# microchip and freeze marks ??



## hannah28 (3 August 2010)

hey guys, as above do you have them?? how much does it cost to have it done?


----------



## Tinseltoes (3 August 2010)

Cost me £7.00 for microchip.


----------



## christi (3 August 2010)

my horse has 2 microchips and a personal freezemark on her shoulder on show for all to see !


----------



## Ted's mum (3 August 2010)

ted has freezemark - 3TEDL


----------



## ISHmad (3 August 2010)

All our horses are freezemarked.  The price depends on how many are being on the day, so if you can get some friends together to have their horses done at the same time it will save you money.

Have a look on Farmkey and also Freezemarks websites for more details.  

Definitely worth doing, then if your horses are stolen thousands of pairs of eyes can watch out for them.  Whereas with a microchip they would only be found if someone had a scanner...


----------



## thinlizzy (6 August 2010)

freezemarked and chipped


----------



## ILuvCowparsely (25 May 2011)

freeze mark every time

 people say it cost to much to have  my horse marked.

 i say  how can u put a price on your horses safety.

  whats better   paying for a mark or paying over the rest of our life when your horse could go to france and germany to be in burgers. and never be seen again, with the horses here that have been found who are marked  doesnt that tell you something.


----------



## Dizzle (25 May 2011)

If I freezemark him there's always the worry someone will return him to me if he gets stolen


----------



## maisie2011 (25 May 2011)

hannah28 said:



			hey guys, as above do you have them?? how much does it cost to have it done?
		
Click to expand...

Hi

If you join Suffolk Horse Watch, Farmkey offer £10 discount.
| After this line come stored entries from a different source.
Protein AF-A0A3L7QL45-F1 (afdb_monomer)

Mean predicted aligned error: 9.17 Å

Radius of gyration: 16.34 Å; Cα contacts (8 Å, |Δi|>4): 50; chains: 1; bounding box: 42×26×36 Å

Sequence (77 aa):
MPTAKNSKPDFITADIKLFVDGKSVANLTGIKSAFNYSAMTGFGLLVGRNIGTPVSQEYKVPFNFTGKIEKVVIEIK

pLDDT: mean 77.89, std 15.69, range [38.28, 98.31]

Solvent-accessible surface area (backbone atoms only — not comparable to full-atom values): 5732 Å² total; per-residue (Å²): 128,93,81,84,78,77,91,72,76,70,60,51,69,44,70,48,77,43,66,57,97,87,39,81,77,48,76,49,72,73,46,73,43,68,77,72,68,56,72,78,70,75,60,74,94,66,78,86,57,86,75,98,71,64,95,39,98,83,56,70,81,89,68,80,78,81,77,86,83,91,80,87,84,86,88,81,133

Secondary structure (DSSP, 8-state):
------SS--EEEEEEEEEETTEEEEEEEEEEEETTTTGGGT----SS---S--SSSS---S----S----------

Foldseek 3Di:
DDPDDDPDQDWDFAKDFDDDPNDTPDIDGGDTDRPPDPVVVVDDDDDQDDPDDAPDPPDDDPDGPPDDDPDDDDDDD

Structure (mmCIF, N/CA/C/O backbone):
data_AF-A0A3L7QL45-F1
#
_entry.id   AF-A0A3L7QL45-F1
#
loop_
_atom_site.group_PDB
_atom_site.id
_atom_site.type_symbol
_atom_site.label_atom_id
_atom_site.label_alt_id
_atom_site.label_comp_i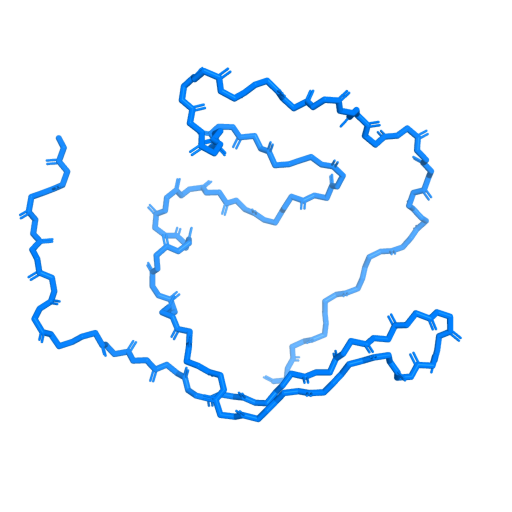d
_atom_site.label_asym_id
_atom_site.label_entity_id
_atom_site.label_seq_id
_atom_site.pdbx_PDB_ins_code
_atom_site.Cartn_x
_atom_site.Cartn_y
_atom_site.Cartn_z
_atom_site.occupancy
_atom_site.B_iso_or_equiv
_atom_site.auth_seq_id
_atom_site.auth_comp_id
_atom_site.auth_asym_id
_atom_site.auth_atom_id
_atom_site.pdbx_PDB_model_num
ATOM 1 N N . MET A 1 1 ? 29.917 -5.260 -1.456 1.00 38.28 1 MET A N 1
ATOM 2 C CA . MET A 1 1 ? 28.925 -4.469 -2.217 1.00 38.28 1 MET A CA 1
ATOM 3 C C . MET A 1 1 ? 28.583 -5.230 -3.485 1.00 38.28 1 MET A C 1
ATOM 5 O O . MET A 1 1 ? 29.525 -5.655 -4.146 1.00 38.28 1 MET A O 1
ATOM 9 N N . PRO A 1 2 ? 27.304 -5.445 -3.829 1.00 46.22 2 PRO A N 1
ATOM 10 C CA . PRO A 1 2 ? 26.950 -5.967 -5.145 1.00 46.22 2 PRO A CA 1
ATOM 11 C C . PRO A 1 2 ? 27.449 -4.993 -6.224 1.00 46.22 2 PRO A C 1
ATOM 13 O O . PRO A 1 2 ? 27.183 -3.797 -6.140 1.00 46.22 2 PRO A O 1
ATOM 16 N N . THR A 1 3 ? 28.202 -5.488 -7.205 1.00 60.34 3 THR A N 1
ATOM 17 C CA . THR A 1 3 ? 28.823 -4.692 -8.287 1.00 60.34 3 THR A CA 1
ATOM 18 C C . THR A 1 3 ? 28.209 -4.965 -9.662 1.00 60.34 3 THR A C 1
ATOM 20 O O . THR A 1 3 ? 28.596 -4.347 -10.652 1.00 60.34 3 THR A O 1
ATOM 23 N N . ALA A 1 4 ? 27.246 -5.886 -9.746 1.00 59.09 4 ALA A N 1
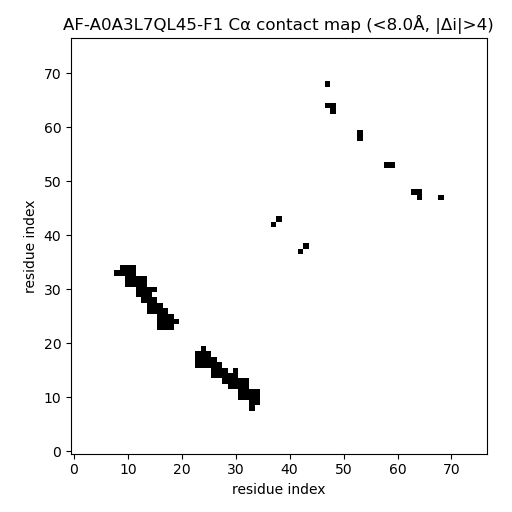ATOM 24 C CA . ALA A 1 4 ? 26.629 -6.284 -11.003 1.00 59.09 4 ALA A CA 1
ATOM 25 C C . ALA A 1 4 ? 25.615 -5.234 -11.486 1.00 59.09 4 ALA A C 1
ATOM 27 O O . ALA A 1 4 ? 24.664 -4.894 -10.783 1.00 59.09 4 ALA A O 1
ATOM 28 N N . LYS A 1 5 ? 25.803 -4.746 -12.716 1.00 59.03 5 LYS A N 1
ATOM 29 C CA . LYS A 1 5 ? 24.869 -3.848 -13.405 1.00 59.03 5 LYS A CA 1
ATOM 30 C C . LYS A 1 5 ? 23.934 -4.691 -14.273 1.00 59.03 5 LYS A C 1
ATOM 32 O O . LYS A 1 5 ? 24.405 -5.375 -15.178 1.00 59.03 5 LYS A O 1
ATOM 37 N N . ASN A 1 6 ? 22.625 -4.651 -14.019 1.00 60.28 6 ASN A N 1
ATOM 38 C CA . ASN A 1 6 ? 21.659 -5.288 -14.913 1.00 60.28 6 ASN A CA 1
ATOM 39 C C . ASN A 1 6 ? 21.396 -4.371 -16.120 1.00 60.28 6 ASN A C 1
ATOM 41 O O . ASN A 1 6 ? 20.749 -3.333 -15.995 1.00 60.28 6 ASN A O 1
ATOM 45 N N . SER A 1 7 ? 21.922 -4.748 -17.285 1.00 65.06 7 SER A N 1
ATOM 46 C CA . SER A 1 7 ? 21.803 -3.994 -18.541 1.00 65.06 7 SER A CA 1
ATOM 47 C C . SER A 1 7 ? 20.419 -4.101 -19.193 1.00 65.06 7 SER A C 1
ATOM 49 O O . SER A 1 7 ? 20.126 -3.342 -20.115 1.00 65.06 7 SER A O 1
ATOM 51 N N . LYS A 1 8 ? 19.590 -5.058 -18.757 1.00 65.94 8 LYS A N 1
ATOM 52 C CA . LYS A 1 8 ? 18.240 -5.331 -19.269 1.00 65.94 8 LYS A CA 1
ATOM 53 C C . LYS A 1 8 ? 17.332 -5.720 -18.095 1.00 65.94 8 LYS A C 1
ATOM 55 O O . LYS A 1 8 ? 17.101 -6.903 -17.867 1.00 65.94 8 LYS A O 1
ATOM 60 N N . PRO A 1 9 ? 16.876 -4.750 -17.292 1.00 64.56 9 PRO A N 1
ATOM 61 C CA . PRO A 1 9 ? 15.953 -5.043 -16.205 1.00 64.56 9 PRO A CA 1
ATOM 62 C C . PRO A 1 9 ? 14.647 -5.635 -16.752 1.00 64.56 9 PRO A C 1
ATOM 64 O O . PRO A 1 9 ? 13.951 -4.992 -17.537 1.00 64.56 9 PRO A O 1
ATOM 67 N N . ASP A 1 10 ? 14.315 -6.851 -16.316 1.00 69.81 10 ASP A N 1
ATOM 68 C CA . ASP A 1 10 ? 12.999 -7.441 -16.540 1.00 69.81 10 ASP A CA 1
ATOM 69 C C . ASP A 1 10 ? 11.990 -6.700 -15.661 1.00 69.81 10 ASP A C 1
ATOM 71 O O . ASP A 1 10 ? 11.993 -6.811 -14.430 1.00 69.81 10 ASP A O 1
ATOM 75 N N . PHE A 1 11 ? 11.153 -5.890 -16.300 1.00 75.69 11 PHE A N 1
ATOM 76 C CA . PHE A 1 11 ? 10.077 -5.182 -15.628 1.00 75.69 11 PHE A CA 1
ATOM 77 C C . PHE A 1 11 ? 8.767 -5.927 -15.811 1.00 75.69 11 PHE A C 1
ATOM 79 O O . PHE A 1 11 ? 8.395 -6.284 -16.928 1.00 75.69 11 PHE A O 1
ATOM 86 N N . ILE A 1 12 ? 8.014 -6.050 -14.725 1.00 82.81 12 ILE A N 1
ATOM 87 C CA . ILE A 1 12 ? 6.578 -6.288 -14.822 1.00 82.81 12 ILE A CA 1
ATOM 88 C C . ILE A 1 12 ? 5.886 -4.938 -14.994 1.00 82.81 12 ILE A C 1
ATOM 90 O O . ILE A 1 12 ? 6.251 -3.960 -14.338 1.00 82.81 12 ILE A O 1
ATOM 94 N N . THR A 1 13 ? 4.922 -4.872 -15.909 1.00 88.12 13 THR A N 1
ATOM 95 C CA . THR A 1 13 ? 4.110 -3.672 -16.134 1.00 88.12 13 THR A CA 1
ATOM 96 C C . THR A 1 13 ? 2.702 -3.922 -15.614 1.00 88.12 13 THR A C 1
ATOM 98 O O . THR A 1 13 ? 2.108 -4.943 -15.953 1.00 88.12 13 THR A O 1
ATOM 101 N N . ALA A 1 14 ? 2.182 -3.014 -14.790 1.00 89.75 14 ALA A N 1
ATOM 102 C CA . ALA A 1 14 ? 0.851 -3.129 -14.203 1.00 89.75 14 ALA A CA 1
ATOM 103 C C . ALA A 1 14 ? 0.193 -1.758 -13.998 1.00 89.75 14 ALA A C 1
ATOM 105 O O . ALA A 1 14 ? 0.859 -0.719 -14.000 1.00 89.75 14 ALA A O 1
ATOM 106 N N . ASP A 1 15 ? -1.116 -1.777 -13.772 1.00 94.38 15 ASP A N 1
ATOM 107 C CA . ASP A 1 15 ? -1.893 -0.599 -13.398 1.00 94.38 15 ASP A CA 1
ATOM 108 C C . ASP A 1 15 ? -2.109 -0.573 -11.878 1.00 94.38 15 ASP A C 1
ATOM 110 O O . ASP A 1 15 ? -2.287 -1.613 -11.242 1.00 94.38 15 ASP A O 1
ATOM 114 N N . ILE A 1 16 ? -2.095 0.622 -11.285 1.00 94.19 16 ILE A N 1
ATOM 115 C CA . ILE A 1 16 ? -2.194 0.839 -9.836 1.00 94.19 16 ILE A CA 1
ATOM 116 C C . ILE A 1 16 ? -3.373 1.761 -9.536 1.00 94.19 16 ILE A C 1
ATOM 118 O O . ILE A 1 16 ? -3.557 2.790 -10.190 1.00 94.19 16 ILE A O 1
ATOM 122 N N . LYS A 1 17 ? -4.132 1.427 -8.488 1.00 96.81 17 LYS A N 1
ATOM 123 C CA . LYS A 1 17 ? -5.162 2.293 -7.905 1.00 96.81 17 LYS A CA 1
ATOM 124 C C . LYS A 1 17 ? -4.949 2.443 -6.405 1.00 96.81 17 LYS A C 1
ATOM 126 O O . LYS A 1 17 ? -4.729 1.448 -5.717 1.00 96.81 17 LYS A O 1
ATOM 131 N N . LEU A 1 18 ? -5.052 3.673 -5.906 1.00 96.62 18 LEU A N 1
ATOM 132 C CA . LEU A 1 18 ? -5.019 3.980 -4.477 1.00 96.62 18 LEU A CA 1
ATOM 133 C C . LEU A 1 18 ? -6.398 4.438 -4.014 1.00 96.62 18 LEU A C 1
ATOM 135 O O . LEU A 1 18 ? -7.004 5.325 -4.623 1.00 96.62 18 LEU A O 1
ATOM 139 N N . PHE A 1 19 ? -6.848 3.866 -2.902 1.00 97.50 19 PHE A N 1
ATOM 140 C CA . PHE A 1 19 ? -8.109 4.206 -2.262 1.00 97.50 19 PHE A CA 1
ATOM 141 C C . PHE A 1 19 ? -7.867 4.703 -0.837 1.00 97.50 19 PHE A C 1
ATOM 143 O O . PHE A 1 19 ? -7.050 4.134 -0.116 1.00 97.50 19 PHE A O 1
ATOM 150 N N . VAL A 1 20 ? -8.602 5.738 -0.435 1.00 97.38 20 VAL A N 1
ATOM 151 C CA . VAL A 1 20 ? -8.691 6.226 0.950 1.00 97.38 20 VAL A CA 1
ATOM 152 C C . VAL A 1 20 ? -10.172 6.333 1.279 1.00 97.38 20 VAL A C 1
ATOM 154 O O . VAL A 1 20 ? -10.937 6.860 0.472 1.00 97.38 20 VAL A O 1
ATOM 157 N N . ASP A 1 21 ? -10.588 5.757 2.406 1.00 97.12 21 ASP A N 1
ATOM 158 C CA . ASP A 1 21 ? -11.995 5.692 2.825 1.00 97.12 21 ASP A CA 1
ATOM 159 C C . ASP A 1 21 ? -12.925 5.143 1.725 1.00 97.12 21 ASP A C 1
ATOM 161 O O . ASP A 1 21 ? -14.013 5.651 1.464 1.00 97.12 21 ASP A O 1
ATOM 165 N N . GLY A 1 22 ? -12.449 4.121 1.003 1.00 96.81 22 GLY A N 1
ATOM 166 C CA . GLY A 1 22 ? -13.168 3.490 -0.109 1.00 96.81 22 GLY A CA 1
ATOM 167 C C . GLY A 1 22 ? -13.224 4.313 -1.404 1.00 96.81 22 GLY A C 1
ATOM 168 O O . GLY A 1 22 ? -13.685 3.807 -2.427 1.00 96.81 22 GLY A O 1
ATOM 169 N N . LYS A 1 23 ? -12.723 5.552 -1.417 1.00 97.94 23 LYS A N 1
ATOM 170 C CA . LYS A 1 23 ? -12.720 6.423 -2.597 1.00 97.94 23 LYS A CA 1
ATOM 171 C C . LYS A 1 23 ? -11.401 6.324 -3.353 1.00 97.94 23 LYS A C 1
ATOM 173 O O . LYS A 1 23 ? -10.334 6.441 -2.761 1.00 97.94 23 LYS A O 1
ATOM 178 N N . SER A 1 24 ? -11.470 6.183 -4.679 1.00 97.62 24 SER A N 1
ATOM 179 C CA . SER A 1 24 ? -10.290 6.272 -5.545 1.00 97.62 24 SER A CA 1
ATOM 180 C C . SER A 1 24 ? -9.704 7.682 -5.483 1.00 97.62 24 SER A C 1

If you'd like me to send you an application form, please e-mail
horsewatch@suffolk.pnn.police.uk


----------



## mighty (13 June 2011)

we had our horses chipped and branded and it took us two years to get them back when they were stolen , the even got english pasports with our chips so what a waste of money if you think of it


----------



## aduffield (16 June 2011)

At least with a freeze mark you stand a decent chance of getting your horse back. You ask anyone who has lost a horse the worst thing about it is the not knowing whats happening to the animal, most would rather find them dead than not find them at all. At least then you know they are not suffering. People say freeze marking is expensive, but I don't think you can out a price on piece of mind.


----------